1940s Archive

In a Tibetan Lamasery

continued (page 3 of 4)

Pheasants abound in the bamboo jungles and are of many varieties—blood pheasants, white pheasants, Lady Amheists, Tibetan white-eared, impeyans, tragopans. My larder was never without dozens of these extravagant birds, including partridge, but by far the most plentiful were the beautiful tragopans. The plumage of the male is a scintillating symphony of color, orange and gold speckled with brown and black, and then generously dusted with silver, star-like markings. The hens, by comparison, are modest little birds with brown coats, but possessed of a valiant spirit.

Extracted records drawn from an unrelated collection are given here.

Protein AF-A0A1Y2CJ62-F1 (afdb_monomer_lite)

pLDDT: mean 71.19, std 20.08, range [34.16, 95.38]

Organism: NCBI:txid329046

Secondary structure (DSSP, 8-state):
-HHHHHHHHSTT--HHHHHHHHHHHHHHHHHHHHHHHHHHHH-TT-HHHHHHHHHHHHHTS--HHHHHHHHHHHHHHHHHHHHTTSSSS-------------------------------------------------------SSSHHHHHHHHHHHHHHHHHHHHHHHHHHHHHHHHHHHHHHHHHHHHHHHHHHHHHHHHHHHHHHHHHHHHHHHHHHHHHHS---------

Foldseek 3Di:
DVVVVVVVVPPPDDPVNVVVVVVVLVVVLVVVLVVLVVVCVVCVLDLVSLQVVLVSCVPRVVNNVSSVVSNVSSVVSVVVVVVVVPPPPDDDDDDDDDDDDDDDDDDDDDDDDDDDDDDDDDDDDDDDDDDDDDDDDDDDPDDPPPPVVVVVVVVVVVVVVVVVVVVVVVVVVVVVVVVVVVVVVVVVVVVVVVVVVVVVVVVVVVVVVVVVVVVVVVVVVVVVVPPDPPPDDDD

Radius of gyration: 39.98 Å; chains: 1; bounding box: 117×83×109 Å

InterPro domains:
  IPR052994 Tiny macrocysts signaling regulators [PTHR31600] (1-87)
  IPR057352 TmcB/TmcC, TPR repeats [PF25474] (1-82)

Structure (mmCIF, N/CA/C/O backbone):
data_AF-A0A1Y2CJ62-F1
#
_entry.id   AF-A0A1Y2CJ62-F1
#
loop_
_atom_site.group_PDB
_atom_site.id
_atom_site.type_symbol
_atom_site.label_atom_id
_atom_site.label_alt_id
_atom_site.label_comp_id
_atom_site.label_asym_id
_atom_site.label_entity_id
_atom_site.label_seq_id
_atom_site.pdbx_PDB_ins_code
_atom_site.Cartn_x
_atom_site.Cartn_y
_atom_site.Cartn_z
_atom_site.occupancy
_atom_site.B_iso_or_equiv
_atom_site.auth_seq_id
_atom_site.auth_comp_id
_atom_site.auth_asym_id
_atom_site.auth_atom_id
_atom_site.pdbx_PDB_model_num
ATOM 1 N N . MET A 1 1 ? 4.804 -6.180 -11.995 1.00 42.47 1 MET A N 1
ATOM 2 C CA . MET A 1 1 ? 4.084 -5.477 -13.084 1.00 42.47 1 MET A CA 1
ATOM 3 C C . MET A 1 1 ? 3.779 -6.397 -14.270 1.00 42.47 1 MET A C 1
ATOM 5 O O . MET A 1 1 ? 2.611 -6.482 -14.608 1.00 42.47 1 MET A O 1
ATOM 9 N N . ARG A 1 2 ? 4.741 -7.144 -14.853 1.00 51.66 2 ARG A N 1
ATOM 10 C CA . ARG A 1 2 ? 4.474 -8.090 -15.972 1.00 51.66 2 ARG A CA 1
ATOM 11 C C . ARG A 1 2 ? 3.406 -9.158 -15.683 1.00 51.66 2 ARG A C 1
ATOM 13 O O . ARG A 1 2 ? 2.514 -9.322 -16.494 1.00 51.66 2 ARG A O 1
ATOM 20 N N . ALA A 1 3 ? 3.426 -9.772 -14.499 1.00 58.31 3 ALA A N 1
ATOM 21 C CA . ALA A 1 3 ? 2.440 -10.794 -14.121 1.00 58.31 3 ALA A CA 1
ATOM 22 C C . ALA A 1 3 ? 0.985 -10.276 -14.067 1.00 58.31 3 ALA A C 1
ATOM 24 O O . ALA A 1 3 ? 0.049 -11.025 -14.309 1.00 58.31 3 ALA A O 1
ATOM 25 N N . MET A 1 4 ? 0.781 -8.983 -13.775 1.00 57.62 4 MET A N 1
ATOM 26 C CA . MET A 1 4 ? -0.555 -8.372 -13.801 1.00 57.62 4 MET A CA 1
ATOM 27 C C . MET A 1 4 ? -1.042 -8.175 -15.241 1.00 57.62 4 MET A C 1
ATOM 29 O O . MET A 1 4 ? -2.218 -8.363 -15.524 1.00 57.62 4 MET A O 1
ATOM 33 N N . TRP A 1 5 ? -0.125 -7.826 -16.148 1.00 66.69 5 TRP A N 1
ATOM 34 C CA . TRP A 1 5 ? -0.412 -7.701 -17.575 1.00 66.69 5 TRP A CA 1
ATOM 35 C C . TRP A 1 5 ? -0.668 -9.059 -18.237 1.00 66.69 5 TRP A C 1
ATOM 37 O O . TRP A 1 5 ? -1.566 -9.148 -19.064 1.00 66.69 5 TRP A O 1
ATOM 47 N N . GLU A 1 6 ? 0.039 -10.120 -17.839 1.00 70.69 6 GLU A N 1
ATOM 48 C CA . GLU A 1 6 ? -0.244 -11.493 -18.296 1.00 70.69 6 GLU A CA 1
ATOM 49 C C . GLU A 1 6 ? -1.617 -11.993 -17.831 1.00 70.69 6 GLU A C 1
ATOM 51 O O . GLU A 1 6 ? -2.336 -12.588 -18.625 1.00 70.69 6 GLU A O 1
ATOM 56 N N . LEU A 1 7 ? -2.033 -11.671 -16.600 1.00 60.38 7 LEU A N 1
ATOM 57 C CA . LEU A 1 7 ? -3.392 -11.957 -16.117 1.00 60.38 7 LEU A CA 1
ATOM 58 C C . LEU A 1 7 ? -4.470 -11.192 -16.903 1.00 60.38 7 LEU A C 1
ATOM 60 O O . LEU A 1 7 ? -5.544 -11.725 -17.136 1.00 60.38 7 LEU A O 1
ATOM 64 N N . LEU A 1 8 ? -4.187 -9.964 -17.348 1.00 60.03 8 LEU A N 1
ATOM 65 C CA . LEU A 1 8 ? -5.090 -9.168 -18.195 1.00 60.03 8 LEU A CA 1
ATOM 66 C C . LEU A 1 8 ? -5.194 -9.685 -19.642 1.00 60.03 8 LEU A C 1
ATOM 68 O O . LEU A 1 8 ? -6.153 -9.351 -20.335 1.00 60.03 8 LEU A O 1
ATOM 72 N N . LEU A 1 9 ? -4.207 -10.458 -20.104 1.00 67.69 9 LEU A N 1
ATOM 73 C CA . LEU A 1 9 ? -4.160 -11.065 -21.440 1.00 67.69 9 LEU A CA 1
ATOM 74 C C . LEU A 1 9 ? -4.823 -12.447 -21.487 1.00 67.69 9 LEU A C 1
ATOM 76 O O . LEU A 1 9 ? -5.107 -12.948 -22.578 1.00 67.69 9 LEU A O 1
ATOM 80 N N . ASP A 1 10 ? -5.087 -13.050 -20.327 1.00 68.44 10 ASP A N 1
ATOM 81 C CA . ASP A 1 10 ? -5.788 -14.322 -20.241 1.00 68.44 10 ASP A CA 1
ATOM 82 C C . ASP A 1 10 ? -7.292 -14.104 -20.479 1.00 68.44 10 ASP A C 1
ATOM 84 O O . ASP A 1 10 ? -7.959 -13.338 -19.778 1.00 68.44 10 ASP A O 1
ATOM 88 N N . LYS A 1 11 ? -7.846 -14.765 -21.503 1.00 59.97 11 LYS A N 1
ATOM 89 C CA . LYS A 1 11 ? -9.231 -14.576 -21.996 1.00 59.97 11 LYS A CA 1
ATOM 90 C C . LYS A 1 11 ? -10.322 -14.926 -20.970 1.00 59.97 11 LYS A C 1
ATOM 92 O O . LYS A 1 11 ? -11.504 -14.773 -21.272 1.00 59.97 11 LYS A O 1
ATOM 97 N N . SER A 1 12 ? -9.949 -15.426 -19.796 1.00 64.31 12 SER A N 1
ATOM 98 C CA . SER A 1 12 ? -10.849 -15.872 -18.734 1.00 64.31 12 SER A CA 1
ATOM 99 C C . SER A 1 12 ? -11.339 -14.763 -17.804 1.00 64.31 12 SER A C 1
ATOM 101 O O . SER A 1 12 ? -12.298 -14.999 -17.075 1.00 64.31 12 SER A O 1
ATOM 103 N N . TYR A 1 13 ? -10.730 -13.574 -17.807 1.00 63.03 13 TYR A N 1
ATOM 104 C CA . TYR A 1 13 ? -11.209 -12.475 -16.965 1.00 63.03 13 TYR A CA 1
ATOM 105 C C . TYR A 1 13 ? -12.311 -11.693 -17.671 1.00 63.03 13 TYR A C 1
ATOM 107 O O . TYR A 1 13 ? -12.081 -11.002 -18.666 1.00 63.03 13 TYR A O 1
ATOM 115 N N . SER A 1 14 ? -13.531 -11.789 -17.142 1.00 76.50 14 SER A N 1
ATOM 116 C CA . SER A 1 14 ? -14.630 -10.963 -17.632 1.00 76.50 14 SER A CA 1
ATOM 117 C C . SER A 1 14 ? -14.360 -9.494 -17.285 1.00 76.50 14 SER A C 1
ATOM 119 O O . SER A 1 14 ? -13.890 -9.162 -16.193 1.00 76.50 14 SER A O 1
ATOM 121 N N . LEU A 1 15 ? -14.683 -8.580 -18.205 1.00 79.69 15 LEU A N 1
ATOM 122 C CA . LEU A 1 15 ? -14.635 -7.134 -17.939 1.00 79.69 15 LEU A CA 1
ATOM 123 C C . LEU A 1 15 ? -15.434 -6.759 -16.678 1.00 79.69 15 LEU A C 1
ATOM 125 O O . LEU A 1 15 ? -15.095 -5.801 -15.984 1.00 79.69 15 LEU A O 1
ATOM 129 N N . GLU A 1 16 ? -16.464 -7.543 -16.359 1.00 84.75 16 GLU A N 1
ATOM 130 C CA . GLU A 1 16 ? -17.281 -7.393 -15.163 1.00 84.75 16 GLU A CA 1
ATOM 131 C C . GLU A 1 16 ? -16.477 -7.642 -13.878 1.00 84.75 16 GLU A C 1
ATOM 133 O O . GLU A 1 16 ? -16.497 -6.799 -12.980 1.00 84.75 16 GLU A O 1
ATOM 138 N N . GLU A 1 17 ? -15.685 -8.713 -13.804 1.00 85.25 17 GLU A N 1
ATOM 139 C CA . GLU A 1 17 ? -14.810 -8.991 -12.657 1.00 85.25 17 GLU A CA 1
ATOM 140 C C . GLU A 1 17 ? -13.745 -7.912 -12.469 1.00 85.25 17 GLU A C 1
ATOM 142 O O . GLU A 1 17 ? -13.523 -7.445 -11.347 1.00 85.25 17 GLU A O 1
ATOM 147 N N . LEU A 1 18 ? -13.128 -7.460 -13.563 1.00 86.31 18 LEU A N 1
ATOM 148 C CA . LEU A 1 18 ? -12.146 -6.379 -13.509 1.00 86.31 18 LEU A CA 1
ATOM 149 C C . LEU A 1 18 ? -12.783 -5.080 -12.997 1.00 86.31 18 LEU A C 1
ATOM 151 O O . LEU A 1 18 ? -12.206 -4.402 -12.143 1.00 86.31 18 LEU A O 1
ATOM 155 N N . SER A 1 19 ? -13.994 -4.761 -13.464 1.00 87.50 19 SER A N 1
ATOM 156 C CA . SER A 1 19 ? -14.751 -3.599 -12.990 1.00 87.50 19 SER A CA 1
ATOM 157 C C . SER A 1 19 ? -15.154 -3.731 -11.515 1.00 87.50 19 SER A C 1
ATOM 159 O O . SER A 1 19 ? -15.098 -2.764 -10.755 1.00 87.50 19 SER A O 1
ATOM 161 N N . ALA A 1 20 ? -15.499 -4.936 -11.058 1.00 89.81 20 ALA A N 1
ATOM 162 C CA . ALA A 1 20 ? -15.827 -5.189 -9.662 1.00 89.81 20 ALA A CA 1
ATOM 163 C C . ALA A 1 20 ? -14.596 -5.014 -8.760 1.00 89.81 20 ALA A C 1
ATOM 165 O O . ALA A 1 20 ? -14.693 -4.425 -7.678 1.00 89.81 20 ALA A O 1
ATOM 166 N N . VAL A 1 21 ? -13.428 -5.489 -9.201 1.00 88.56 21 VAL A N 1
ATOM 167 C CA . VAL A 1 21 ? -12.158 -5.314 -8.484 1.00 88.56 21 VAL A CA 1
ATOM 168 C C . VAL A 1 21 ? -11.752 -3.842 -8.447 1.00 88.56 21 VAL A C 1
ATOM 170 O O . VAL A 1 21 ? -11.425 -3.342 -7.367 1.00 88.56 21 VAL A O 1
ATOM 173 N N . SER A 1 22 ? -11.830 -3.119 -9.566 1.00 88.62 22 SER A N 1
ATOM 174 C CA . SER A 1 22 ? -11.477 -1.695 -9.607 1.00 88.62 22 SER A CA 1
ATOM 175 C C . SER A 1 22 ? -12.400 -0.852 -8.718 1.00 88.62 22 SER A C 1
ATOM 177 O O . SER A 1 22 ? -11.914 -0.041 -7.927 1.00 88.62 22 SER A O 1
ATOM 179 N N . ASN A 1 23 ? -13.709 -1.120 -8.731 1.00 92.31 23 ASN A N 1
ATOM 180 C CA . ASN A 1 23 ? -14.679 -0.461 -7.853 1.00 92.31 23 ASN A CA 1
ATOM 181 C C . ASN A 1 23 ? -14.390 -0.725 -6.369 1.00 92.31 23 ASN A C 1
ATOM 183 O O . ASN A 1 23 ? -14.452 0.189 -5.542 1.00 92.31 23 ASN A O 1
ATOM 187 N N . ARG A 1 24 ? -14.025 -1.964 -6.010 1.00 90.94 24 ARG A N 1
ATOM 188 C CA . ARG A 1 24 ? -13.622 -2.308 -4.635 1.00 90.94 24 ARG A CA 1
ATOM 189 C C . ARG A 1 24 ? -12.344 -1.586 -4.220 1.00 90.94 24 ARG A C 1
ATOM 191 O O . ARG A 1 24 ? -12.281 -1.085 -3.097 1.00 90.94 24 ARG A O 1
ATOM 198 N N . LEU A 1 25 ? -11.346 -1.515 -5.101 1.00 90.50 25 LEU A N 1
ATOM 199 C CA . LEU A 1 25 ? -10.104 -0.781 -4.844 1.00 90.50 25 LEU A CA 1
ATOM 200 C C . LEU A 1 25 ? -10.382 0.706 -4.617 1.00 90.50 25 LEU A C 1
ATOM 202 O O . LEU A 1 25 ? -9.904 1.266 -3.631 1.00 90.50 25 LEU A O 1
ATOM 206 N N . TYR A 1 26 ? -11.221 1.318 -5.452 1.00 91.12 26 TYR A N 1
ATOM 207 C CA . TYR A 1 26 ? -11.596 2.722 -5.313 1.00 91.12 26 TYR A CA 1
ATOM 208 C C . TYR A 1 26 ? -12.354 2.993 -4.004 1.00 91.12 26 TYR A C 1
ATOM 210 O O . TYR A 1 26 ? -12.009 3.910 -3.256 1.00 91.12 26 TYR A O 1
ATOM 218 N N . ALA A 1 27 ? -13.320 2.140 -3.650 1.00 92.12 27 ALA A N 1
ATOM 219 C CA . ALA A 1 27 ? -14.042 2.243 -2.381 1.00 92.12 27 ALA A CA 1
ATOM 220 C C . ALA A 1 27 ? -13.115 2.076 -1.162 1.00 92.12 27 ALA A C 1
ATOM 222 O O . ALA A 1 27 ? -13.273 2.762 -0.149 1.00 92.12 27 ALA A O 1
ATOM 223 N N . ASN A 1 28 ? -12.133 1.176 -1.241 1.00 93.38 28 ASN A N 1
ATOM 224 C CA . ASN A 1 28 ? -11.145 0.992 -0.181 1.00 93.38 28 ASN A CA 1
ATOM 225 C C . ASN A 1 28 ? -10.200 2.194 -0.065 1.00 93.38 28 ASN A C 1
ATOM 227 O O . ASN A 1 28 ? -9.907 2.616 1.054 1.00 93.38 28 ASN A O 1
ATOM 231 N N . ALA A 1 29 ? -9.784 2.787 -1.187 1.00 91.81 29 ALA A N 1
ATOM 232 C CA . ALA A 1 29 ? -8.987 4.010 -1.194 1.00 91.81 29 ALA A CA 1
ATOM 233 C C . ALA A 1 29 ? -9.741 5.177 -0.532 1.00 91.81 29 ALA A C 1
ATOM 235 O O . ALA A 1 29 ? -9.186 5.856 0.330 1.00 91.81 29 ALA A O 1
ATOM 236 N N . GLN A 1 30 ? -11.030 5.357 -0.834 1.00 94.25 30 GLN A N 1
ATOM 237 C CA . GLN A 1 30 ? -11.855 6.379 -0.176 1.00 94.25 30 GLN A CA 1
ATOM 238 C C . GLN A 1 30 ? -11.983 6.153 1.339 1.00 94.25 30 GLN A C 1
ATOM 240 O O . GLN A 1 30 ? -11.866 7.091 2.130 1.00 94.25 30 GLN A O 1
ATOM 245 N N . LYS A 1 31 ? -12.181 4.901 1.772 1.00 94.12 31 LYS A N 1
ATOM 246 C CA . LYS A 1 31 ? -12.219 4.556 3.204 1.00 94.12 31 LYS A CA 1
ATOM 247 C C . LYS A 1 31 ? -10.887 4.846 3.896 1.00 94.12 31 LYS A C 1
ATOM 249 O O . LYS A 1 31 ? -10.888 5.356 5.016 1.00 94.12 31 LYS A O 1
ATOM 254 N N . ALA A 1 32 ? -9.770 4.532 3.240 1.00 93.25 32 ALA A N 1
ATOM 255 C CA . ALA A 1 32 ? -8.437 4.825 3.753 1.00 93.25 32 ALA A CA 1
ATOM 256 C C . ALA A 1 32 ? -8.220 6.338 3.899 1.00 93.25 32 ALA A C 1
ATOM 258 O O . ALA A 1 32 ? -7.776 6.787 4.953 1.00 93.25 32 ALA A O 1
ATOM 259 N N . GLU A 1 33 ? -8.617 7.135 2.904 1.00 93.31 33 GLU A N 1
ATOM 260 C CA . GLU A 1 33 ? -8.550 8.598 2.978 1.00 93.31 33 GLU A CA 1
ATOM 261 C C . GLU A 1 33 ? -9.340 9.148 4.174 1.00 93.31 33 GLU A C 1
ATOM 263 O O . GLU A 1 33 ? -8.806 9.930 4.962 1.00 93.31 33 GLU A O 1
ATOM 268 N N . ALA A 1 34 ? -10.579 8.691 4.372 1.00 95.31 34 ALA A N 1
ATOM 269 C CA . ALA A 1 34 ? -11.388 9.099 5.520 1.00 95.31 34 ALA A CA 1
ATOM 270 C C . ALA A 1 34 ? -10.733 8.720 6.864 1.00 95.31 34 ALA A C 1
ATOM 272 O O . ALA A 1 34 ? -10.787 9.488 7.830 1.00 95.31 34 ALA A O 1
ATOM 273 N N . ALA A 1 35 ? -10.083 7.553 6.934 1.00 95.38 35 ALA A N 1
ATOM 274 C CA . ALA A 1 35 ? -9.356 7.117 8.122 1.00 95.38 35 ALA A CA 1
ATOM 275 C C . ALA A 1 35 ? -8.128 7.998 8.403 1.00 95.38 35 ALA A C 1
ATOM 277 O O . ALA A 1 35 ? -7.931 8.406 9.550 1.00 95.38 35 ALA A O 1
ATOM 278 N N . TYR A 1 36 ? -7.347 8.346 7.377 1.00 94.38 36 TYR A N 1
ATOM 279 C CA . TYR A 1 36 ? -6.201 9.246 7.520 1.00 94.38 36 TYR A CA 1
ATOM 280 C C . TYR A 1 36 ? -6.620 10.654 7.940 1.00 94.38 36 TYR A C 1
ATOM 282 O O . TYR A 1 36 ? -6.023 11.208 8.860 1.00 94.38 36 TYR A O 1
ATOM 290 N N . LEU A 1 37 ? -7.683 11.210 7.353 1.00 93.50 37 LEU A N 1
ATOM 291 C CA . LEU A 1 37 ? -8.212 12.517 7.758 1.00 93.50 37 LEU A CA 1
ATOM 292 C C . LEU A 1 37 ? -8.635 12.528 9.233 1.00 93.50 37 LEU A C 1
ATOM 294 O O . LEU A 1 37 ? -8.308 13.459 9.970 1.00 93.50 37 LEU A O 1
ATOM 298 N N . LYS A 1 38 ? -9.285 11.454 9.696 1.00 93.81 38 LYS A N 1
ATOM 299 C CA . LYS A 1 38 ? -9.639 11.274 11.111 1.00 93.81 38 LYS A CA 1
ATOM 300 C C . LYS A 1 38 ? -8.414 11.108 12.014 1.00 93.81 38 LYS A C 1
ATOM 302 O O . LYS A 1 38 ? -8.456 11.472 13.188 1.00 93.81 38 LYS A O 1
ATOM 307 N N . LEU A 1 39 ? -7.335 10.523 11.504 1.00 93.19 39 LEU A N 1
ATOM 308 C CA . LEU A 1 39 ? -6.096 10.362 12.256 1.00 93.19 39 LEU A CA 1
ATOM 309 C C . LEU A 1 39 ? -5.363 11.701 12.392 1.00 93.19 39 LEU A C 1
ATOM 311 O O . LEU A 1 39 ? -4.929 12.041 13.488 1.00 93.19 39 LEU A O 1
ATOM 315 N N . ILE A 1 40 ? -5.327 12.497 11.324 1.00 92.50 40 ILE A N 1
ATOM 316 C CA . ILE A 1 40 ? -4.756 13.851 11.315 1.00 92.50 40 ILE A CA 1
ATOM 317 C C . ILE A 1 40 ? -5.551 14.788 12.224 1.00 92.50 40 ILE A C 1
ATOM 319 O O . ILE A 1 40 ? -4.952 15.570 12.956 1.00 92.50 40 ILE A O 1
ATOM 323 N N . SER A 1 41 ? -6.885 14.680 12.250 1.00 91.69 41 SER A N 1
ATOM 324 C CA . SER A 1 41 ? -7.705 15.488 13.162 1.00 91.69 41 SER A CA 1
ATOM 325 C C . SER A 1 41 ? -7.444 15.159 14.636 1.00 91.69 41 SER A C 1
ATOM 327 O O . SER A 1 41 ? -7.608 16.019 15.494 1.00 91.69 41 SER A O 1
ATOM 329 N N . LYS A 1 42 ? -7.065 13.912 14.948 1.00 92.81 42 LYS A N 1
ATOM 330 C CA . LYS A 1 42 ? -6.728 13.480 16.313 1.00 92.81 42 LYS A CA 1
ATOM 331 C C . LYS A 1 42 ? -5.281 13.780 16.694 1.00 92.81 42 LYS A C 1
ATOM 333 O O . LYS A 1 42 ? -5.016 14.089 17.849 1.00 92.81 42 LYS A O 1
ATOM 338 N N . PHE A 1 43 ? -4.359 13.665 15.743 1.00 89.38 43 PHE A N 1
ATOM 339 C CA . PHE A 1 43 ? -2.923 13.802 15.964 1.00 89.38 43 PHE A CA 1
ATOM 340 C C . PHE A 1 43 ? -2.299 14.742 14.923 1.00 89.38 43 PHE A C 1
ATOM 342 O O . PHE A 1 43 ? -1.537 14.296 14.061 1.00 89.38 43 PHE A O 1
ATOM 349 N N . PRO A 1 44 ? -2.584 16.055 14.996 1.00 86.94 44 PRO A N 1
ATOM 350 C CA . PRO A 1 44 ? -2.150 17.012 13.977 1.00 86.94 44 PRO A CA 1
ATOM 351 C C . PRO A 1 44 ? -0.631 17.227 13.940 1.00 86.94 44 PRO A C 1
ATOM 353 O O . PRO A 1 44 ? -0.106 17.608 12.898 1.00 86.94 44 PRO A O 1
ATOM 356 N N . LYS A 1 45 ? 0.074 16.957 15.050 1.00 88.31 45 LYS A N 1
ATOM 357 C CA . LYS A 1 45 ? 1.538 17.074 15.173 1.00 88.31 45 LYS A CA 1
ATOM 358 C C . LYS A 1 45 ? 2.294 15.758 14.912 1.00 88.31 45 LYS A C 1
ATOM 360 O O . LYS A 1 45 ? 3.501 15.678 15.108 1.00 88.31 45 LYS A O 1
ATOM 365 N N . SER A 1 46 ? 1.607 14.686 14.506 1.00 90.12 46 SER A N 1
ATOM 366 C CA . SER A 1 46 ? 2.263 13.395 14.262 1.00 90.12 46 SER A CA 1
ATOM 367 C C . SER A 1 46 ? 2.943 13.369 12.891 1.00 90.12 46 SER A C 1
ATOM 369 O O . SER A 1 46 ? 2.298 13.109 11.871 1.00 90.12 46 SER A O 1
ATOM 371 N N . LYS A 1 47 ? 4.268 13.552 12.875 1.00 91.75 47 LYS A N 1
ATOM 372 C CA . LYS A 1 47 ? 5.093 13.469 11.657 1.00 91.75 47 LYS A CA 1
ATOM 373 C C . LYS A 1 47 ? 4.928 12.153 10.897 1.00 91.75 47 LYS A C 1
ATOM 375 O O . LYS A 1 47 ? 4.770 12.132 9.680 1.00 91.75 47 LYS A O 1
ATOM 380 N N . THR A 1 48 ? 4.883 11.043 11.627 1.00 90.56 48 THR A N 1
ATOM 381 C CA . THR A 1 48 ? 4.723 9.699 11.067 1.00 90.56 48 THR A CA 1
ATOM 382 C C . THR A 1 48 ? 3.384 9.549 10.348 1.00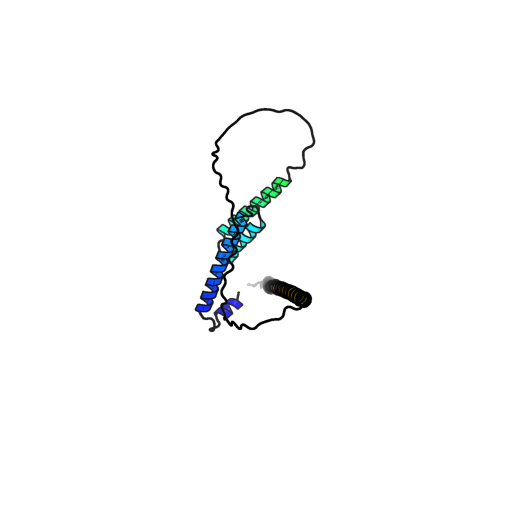 90.56 48 THR A C 1
ATOM 384 O O . THR A 1 48 ? 3.329 9.015 9.243 1.00 90.56 48 THR A O 1
ATOM 387 N N . THR A 1 49 ? 2.308 10.077 10.936 1.00 92.56 49 THR A N 1
ATOM 388 C CA . THR A 1 49 ? 0.971 10.049 10.328 1.00 92.56 49 THR A CA 1
ATOM 389 C C . THR A 1 49 ? 0.928 10.856 9.034 1.00 92.56 49 THR A C 1
ATOM 391 O O . THR A 1 49 ? 0.390 10.380 8.034 1.00 92.56 49 THR A O 1
ATOM 394 N N . LEU A 1 50 ? 1.524 12.052 9.035 1.00 92.81 50 LEU A N 1
ATOM 395 C CA . LEU A 1 50 ? 1.595 12.917 7.857 1.00 92.81 50 LEU A CA 1
ATOM 396 C C . LEU A 1 50 ? 2.409 12.268 6.729 1.00 92.81 50 LEU A C 1
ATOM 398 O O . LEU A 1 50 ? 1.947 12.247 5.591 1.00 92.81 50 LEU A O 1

Sometimes the hunters carried them in by the dozen packed in bamboo baskets, but at other times they brought them in alive tied up in empty corn meal bags. Wang made a pen for them near the kitchen, where he kept them well fed and watered until needed for the pot.

As they were usually brought in in pairs, it was interesting to watch the pride with which the brilliant male stood over the little female, guarding her, with a belligerent ruffling of feathers for anyone who approached, while she crouched at his feet. But the “female of the species” always survived longer than the male; for several times when I went to look at them in the morning, the male lay dead beside the said little hen. Wang explained that the male's pride was so great that he died of shame in captivity, leaving a bereft wife who seemed to be able “to take it.” After that, I gave instructions never to bring them in alive.

In spite of the fact that I watched Wang dozens of times in his preparation of pheasants, I am sure I could not duplicate any of the ways in which he served them … not even if I could get the birds in New York, and had the finest of kitchens and equipment with which to work. And Wang had only two small covered pots and an open fire to manage his culinary masterpieces, for the little oven was not big enough to hold a pheasant.

One of his methods was to brown the whole bird very carefully in hot fat, add a very small amount of water, and leave it nearly all day over the very slow charcoal fire. At intervals he basted it with a mixture of rice wine, soya sauce, and a hot, red pepper condiment, but how the bird ever acquired that shiny, lacquered look with the skin oven-crisp by dinner time, I never knew.

Another way of serving was to cut the cold breast of pheasant into fine, thin strips which he added to lobo and beitsai which had been lightly fried in hot fat so that they did not lose their crispness; then he seasoned the whole with soya sauce and sprinkled it with chopped walnuts. Or he varied this procedure by using, with boiled chestnuts, whatever bit of vegetable he might have on hand at the moment.

When Wang served food in his own way, he called it “Chinee speakin’ chow;” when he served me a whole pheasant with corn meal bread, he called it “Englis’ speakin’ chow,” which was, to say the least, imaginative, and might be almost any way.

As winter progressed in the lamasery, I sorely missed fresh food, for there was no fruit of any kind and vegetables were limited. Although the latitude of that country is subtropical, the altitude of the mountains makes green vegetation the year ’round impossible. I began to long for the luscious tangerines and fruit that grew on the plains about five days’ journey away. So Wang and I consulted, and decided to send two of the hunters on the ten-day journey.

Besides the fruit for me, there were a couple of things that Wang wanted … to send messages to his family, and a few to send messages to his family, and a few odds and ends of shopping that would be possible in the plains village. He suggested, too, that we might not have made sufficient joss to the gods of the mountains for the success of the expedition, and he thought it would be wise to buy in the little town of Kwanhsien a certain kind of red cock to sacrifice to them. Also wine for libations to the gods of the earth, and, of course, plenty of incense and paper money, all of which I agreed to as being very wise.

In those days of the hunters’ absence, I believe that my mind dwelt unduly upon the thought of a luscious fresh tangerine and other delicacies that they might have found, and it was with disappointment that the tenth day went by and they did not return.